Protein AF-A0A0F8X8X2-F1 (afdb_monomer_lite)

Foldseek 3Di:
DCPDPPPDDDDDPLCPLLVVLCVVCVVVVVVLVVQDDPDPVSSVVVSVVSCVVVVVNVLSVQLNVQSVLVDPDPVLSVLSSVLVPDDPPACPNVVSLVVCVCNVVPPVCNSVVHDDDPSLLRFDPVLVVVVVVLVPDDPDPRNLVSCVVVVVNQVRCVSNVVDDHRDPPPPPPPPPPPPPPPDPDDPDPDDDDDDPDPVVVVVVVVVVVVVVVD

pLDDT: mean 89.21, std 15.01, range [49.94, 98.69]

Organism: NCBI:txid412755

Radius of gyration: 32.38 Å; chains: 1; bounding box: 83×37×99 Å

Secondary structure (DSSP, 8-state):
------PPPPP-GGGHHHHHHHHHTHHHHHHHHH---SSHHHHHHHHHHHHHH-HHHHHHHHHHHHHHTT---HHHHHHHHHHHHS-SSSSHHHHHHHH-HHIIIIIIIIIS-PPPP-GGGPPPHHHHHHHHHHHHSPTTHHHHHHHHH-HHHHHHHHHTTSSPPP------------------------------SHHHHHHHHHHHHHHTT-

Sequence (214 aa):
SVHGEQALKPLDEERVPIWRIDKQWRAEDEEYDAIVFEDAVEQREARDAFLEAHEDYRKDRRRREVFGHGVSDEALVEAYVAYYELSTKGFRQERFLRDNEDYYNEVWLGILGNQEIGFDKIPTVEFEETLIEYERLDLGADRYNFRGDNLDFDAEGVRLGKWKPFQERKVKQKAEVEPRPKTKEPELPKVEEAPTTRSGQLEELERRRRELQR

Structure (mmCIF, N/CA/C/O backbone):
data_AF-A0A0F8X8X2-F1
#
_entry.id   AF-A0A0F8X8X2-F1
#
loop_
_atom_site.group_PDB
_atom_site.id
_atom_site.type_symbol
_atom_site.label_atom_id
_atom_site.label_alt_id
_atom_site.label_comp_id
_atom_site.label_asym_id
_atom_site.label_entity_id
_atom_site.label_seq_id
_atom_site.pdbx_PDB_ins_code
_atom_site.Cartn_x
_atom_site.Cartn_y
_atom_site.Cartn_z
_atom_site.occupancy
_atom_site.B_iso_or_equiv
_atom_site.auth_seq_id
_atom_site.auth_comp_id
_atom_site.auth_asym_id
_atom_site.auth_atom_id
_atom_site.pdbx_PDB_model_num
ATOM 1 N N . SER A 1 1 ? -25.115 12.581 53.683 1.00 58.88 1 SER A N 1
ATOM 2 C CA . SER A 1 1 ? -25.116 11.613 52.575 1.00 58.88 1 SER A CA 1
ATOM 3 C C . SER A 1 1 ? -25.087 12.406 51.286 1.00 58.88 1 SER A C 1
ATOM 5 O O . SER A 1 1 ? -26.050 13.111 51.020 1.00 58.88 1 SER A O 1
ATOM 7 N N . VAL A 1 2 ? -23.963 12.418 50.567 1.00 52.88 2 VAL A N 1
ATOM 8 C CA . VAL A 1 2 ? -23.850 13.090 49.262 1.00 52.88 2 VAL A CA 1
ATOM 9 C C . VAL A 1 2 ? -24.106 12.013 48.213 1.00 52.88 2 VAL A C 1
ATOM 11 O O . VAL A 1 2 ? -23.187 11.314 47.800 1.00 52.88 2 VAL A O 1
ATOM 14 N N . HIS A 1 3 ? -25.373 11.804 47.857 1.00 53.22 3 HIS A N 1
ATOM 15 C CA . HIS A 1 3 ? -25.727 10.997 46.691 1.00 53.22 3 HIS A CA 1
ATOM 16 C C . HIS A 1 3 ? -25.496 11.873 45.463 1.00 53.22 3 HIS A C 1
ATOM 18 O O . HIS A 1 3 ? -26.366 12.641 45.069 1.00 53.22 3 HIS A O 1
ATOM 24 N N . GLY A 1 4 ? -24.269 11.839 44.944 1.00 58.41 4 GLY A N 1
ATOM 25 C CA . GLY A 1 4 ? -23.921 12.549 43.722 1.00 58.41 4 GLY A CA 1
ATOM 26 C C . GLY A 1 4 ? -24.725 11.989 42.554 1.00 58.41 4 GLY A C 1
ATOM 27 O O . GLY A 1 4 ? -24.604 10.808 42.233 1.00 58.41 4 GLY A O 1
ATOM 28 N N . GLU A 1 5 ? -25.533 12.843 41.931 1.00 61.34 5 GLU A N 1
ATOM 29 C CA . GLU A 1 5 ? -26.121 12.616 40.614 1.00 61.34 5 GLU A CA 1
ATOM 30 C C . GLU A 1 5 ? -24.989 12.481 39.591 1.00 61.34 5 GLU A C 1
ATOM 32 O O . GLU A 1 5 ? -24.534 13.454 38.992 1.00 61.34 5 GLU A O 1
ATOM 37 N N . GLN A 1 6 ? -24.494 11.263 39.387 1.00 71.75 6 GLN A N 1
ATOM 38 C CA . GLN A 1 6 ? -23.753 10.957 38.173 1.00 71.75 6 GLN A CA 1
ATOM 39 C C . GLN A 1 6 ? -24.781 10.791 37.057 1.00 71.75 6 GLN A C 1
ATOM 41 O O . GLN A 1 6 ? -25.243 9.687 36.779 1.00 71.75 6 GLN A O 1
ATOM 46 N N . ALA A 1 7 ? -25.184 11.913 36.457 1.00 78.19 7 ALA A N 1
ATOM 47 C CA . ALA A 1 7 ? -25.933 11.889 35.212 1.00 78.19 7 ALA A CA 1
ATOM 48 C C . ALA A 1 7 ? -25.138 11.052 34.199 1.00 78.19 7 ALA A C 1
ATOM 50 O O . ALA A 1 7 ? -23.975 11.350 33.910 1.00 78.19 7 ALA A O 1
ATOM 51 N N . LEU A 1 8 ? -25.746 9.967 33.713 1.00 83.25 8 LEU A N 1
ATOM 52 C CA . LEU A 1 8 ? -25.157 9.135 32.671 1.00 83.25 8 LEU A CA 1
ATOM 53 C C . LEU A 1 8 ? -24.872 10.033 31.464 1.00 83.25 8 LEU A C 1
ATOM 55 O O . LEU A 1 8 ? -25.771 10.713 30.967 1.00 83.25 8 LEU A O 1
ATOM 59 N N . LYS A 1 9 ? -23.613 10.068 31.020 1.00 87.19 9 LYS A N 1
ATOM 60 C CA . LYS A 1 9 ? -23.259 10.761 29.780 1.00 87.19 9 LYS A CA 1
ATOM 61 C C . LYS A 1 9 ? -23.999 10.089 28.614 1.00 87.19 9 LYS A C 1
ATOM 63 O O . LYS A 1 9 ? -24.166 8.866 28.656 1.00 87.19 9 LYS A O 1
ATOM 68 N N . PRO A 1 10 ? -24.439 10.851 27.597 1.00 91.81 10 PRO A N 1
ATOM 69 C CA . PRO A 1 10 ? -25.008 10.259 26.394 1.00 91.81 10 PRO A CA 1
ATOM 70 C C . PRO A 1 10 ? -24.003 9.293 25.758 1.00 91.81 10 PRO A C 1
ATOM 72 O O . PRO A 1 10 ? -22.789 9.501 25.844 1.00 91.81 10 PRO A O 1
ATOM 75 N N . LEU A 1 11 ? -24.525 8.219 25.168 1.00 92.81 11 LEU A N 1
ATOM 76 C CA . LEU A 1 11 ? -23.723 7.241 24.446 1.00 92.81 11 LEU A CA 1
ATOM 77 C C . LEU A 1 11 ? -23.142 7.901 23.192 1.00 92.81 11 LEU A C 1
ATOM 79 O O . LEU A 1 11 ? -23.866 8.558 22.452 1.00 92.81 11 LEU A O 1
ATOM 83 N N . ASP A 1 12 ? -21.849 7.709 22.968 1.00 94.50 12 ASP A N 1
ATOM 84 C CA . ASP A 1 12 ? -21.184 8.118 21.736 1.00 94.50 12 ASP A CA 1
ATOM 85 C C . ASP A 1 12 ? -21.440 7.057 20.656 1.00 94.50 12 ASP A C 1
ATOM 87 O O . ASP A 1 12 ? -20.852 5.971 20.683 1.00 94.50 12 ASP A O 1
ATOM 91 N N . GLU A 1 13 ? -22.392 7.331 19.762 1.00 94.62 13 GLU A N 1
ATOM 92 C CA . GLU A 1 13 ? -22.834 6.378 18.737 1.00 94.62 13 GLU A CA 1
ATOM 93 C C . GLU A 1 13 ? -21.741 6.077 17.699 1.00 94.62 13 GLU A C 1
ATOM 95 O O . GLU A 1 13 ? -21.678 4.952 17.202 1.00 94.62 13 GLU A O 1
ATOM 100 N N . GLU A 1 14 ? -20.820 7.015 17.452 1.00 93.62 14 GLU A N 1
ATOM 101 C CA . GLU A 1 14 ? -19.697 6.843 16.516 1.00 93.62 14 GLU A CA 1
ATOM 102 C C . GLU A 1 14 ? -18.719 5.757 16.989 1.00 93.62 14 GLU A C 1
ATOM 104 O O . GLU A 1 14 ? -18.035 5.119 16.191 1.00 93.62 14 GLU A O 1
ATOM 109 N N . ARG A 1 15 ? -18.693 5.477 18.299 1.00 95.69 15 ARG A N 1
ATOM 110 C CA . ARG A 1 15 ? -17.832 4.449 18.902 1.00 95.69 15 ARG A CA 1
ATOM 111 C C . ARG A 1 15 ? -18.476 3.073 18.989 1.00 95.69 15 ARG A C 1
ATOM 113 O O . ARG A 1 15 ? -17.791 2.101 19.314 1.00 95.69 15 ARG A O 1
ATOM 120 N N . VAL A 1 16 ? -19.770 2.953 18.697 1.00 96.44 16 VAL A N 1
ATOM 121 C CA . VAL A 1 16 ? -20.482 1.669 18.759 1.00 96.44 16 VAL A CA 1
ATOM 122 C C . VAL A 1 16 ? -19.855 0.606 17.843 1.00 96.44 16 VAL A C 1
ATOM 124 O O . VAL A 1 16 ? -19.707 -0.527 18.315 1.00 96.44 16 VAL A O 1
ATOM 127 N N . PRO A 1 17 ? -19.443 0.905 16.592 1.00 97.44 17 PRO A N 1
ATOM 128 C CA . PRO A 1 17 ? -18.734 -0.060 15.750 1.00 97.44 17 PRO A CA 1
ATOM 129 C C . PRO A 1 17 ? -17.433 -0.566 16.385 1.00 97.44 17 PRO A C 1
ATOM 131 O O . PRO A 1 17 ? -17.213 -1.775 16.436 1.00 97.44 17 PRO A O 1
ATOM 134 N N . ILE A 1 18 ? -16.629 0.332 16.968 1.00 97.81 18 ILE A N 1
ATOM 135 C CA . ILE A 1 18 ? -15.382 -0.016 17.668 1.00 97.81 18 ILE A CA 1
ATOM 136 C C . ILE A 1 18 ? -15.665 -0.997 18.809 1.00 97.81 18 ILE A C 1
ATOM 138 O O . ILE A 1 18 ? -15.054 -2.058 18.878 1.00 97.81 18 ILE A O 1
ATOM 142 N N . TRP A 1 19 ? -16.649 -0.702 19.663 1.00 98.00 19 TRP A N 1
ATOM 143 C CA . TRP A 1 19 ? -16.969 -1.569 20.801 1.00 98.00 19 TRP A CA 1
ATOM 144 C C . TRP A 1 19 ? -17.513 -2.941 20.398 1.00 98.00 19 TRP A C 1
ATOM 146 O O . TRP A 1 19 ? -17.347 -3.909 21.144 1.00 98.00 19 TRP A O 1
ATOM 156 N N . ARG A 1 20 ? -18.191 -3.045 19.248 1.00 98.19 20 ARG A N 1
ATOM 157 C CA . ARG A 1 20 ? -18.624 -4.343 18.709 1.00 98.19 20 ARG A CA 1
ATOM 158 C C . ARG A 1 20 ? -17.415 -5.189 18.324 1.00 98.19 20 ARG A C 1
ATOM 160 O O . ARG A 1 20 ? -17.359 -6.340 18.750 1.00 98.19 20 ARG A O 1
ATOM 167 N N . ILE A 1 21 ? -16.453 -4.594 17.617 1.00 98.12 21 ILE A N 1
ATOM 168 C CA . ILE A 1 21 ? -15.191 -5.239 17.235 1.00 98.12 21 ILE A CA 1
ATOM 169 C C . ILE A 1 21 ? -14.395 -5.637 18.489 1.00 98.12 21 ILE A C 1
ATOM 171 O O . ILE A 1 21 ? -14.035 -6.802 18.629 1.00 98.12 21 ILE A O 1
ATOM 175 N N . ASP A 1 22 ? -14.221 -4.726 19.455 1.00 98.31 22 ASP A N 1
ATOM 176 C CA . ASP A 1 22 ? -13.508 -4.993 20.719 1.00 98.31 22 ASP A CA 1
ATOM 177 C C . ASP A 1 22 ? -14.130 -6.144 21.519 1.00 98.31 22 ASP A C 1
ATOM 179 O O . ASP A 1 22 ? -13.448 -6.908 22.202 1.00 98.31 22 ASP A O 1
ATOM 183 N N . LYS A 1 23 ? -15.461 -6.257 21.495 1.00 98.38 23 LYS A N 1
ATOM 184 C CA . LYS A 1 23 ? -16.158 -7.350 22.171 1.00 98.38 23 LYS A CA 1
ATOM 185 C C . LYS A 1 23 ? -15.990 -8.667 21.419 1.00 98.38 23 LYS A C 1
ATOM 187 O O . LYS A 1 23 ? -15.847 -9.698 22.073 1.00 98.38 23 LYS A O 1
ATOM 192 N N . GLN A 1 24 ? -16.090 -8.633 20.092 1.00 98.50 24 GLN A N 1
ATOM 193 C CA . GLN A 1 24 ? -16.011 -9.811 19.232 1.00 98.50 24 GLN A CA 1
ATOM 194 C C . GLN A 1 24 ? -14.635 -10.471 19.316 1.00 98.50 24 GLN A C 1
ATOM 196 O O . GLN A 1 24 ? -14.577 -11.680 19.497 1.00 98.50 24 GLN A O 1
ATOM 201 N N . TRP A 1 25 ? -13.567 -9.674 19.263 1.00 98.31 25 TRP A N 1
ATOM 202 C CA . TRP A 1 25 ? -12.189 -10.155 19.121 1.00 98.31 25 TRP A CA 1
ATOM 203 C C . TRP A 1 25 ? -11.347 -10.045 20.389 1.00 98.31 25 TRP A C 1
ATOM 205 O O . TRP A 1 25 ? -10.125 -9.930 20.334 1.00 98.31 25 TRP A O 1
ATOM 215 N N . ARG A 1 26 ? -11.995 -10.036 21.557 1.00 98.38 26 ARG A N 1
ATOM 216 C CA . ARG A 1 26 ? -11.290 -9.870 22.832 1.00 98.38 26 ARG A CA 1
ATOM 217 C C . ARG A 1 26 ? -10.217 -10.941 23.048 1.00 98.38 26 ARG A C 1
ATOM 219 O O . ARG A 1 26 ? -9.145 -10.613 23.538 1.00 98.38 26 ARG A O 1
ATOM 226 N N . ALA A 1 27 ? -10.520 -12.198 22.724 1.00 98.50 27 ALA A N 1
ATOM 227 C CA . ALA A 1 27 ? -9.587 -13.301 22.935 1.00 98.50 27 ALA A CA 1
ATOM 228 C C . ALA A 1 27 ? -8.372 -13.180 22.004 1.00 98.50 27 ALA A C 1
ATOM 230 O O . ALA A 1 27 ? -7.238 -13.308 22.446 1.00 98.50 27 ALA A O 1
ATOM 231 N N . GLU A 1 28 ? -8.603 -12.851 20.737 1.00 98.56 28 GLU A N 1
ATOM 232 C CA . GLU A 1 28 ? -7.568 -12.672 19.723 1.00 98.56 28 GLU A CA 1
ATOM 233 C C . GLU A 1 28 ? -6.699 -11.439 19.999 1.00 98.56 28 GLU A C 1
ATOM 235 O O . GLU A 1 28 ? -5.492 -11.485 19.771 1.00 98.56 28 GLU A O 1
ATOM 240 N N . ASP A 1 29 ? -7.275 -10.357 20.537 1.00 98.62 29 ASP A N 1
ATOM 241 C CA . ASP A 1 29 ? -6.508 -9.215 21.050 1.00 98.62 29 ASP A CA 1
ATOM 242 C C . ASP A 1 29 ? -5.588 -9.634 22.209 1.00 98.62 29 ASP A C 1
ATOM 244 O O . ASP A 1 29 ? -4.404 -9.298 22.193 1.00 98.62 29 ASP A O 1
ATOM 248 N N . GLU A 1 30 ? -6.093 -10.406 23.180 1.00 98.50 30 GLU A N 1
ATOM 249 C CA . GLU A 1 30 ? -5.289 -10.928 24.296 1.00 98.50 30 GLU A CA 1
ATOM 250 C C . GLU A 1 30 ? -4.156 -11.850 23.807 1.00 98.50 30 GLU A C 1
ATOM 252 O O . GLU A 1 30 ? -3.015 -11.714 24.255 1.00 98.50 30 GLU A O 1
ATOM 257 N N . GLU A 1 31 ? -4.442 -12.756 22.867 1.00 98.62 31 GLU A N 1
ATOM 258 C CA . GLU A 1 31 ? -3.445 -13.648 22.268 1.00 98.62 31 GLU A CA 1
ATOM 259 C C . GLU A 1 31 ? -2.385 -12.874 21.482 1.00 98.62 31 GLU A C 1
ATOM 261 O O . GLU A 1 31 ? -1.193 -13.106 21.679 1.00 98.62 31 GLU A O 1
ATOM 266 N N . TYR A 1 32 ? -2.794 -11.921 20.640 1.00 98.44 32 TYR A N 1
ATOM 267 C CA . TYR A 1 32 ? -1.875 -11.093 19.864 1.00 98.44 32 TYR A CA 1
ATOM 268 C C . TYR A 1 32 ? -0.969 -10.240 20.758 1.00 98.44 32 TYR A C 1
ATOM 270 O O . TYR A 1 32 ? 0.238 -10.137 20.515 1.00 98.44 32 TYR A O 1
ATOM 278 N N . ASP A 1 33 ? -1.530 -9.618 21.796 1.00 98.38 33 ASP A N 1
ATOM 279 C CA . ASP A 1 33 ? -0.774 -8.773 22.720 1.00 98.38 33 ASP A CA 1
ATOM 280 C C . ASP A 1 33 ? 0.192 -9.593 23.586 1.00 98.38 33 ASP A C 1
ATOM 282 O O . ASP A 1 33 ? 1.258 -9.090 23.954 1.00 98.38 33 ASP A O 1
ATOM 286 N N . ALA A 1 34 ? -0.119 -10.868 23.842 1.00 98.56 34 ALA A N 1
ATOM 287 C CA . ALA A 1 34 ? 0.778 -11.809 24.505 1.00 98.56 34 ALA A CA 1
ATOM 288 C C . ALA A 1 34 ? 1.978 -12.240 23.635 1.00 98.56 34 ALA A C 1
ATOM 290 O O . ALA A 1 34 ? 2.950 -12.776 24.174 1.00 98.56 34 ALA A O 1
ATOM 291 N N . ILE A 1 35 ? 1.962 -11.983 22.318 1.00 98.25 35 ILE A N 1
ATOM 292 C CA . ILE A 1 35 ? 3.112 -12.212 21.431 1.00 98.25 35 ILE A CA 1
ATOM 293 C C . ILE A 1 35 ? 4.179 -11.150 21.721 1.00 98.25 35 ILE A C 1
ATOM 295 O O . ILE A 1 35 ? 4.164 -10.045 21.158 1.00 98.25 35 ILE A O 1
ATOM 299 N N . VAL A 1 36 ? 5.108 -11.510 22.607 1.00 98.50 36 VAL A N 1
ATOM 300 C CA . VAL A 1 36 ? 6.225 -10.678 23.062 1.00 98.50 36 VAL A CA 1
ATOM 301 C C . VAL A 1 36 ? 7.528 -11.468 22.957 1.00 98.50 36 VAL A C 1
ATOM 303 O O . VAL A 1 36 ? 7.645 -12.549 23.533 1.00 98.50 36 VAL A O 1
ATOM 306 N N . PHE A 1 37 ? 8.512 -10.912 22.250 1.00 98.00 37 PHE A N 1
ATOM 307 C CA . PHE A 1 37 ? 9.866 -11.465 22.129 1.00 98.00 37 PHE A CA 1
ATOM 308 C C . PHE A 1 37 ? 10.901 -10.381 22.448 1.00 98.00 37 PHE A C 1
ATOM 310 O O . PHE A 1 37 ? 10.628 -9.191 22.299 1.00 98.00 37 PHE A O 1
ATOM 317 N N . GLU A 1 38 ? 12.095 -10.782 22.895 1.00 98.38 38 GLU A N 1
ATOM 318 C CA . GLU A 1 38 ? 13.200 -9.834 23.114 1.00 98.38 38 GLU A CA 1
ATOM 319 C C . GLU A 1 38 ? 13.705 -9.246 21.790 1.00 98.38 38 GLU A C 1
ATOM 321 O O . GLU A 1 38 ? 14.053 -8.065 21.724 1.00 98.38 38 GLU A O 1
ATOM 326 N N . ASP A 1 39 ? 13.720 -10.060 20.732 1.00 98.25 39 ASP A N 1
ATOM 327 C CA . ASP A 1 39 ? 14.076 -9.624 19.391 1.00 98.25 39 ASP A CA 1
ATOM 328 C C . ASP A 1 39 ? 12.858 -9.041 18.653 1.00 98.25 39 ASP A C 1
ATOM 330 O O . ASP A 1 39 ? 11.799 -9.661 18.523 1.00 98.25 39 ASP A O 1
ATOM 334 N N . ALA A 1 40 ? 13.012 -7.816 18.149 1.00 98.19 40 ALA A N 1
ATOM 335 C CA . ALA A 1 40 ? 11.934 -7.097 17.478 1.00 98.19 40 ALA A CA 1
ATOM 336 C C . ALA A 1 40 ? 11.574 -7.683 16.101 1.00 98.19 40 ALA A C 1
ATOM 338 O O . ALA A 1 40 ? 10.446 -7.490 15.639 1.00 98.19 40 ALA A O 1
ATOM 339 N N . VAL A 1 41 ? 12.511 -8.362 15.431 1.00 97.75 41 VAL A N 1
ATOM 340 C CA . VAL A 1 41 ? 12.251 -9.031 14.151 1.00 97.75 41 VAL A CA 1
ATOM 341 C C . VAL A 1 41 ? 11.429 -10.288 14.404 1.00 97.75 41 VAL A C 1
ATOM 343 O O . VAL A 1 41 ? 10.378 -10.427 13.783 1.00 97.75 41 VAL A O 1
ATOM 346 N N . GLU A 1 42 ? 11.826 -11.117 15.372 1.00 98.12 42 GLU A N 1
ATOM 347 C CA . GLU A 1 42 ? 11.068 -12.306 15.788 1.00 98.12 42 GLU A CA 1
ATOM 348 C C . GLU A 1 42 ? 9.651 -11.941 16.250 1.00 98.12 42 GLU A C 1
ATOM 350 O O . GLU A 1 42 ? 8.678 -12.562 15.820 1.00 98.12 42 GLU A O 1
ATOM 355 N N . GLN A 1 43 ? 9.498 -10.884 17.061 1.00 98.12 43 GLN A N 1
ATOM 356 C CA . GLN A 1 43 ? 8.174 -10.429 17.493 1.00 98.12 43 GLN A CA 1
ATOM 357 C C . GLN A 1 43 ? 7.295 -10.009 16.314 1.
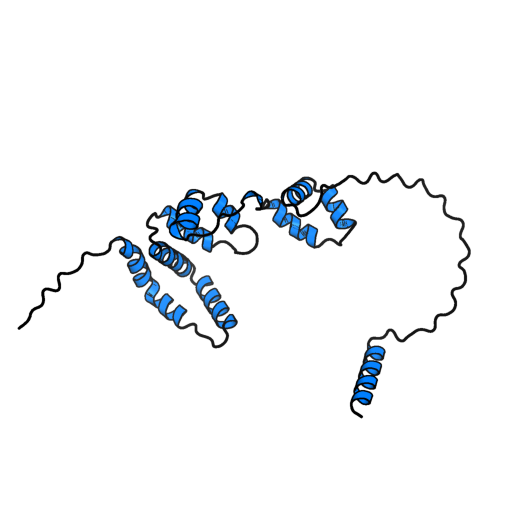00 98.12 43 GLN A C 1
ATOM 359 O O . GLN A 1 43 ? 6.106 -10.333 16.282 1.00 98.12 43 GLN A O 1
ATOM 364 N N . ARG A 1 44 ? 7.860 -9.262 15.357 1.00 97.69 44 ARG A N 1
ATOM 365 C CA . ARG A 1 44 ? 7.126 -8.830 14.166 1.00 97.69 44 ARG A CA 1
ATOM 366 C C . ARG A 1 44 ? 6.703 -10.033 13.329 1.00 97.69 44 ARG A C 1
ATOM 368 O O . ARG A 1 44 ? 5.534 -10.122 12.991 1.00 97.69 44 ARG A O 1
ATOM 375 N N . GLU A 1 45 ? 7.607 -10.971 13.061 1.00 97.75 45 GLU A N 1
ATOM 376 C CA . GLU A 1 45 ? 7.306 -12.174 12.275 1.00 97.75 45 GLU A CA 1
ATOM 377 C C . GLU A 1 45 ? 6.235 -13.052 12.937 1.00 97.75 45 GLU A C 1
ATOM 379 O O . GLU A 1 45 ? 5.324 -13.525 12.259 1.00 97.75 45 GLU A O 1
+++++
Using the listing above, return word for word each line from the one that has "ATOM 63 O O" through the one that has "ATOM 75 N N", and no line outside that range.

ATOM 63 O O . LYS A 1 9 ? -24.166 8.866 28.656 1.00 87.19 9 LYS A O 1
ATOM 68 N N . PRO A 1 10 ? -24.439 10.851 27.597 1.00 91.81 10 PRO A N 1
ATOM 69 C CA . PRO A 1 10 ? -25.008 10.259 26.394 1.00 91.81 10 PRO A CA 1
ATOM 70 C C . PRO A 1 10 ? -24.003 9.293 25.758 1.00 91.81 10 PRO A C 1
ATOM 72 O O . PRO A 1 10 ? -22.789 9.501 25.844 1.00 91.81 10 PRO A O 1
ATOM 75 N N . LEU A 1 11 ? -24.525 8.219 25.168 1.00 92.81 11 LEU A N 1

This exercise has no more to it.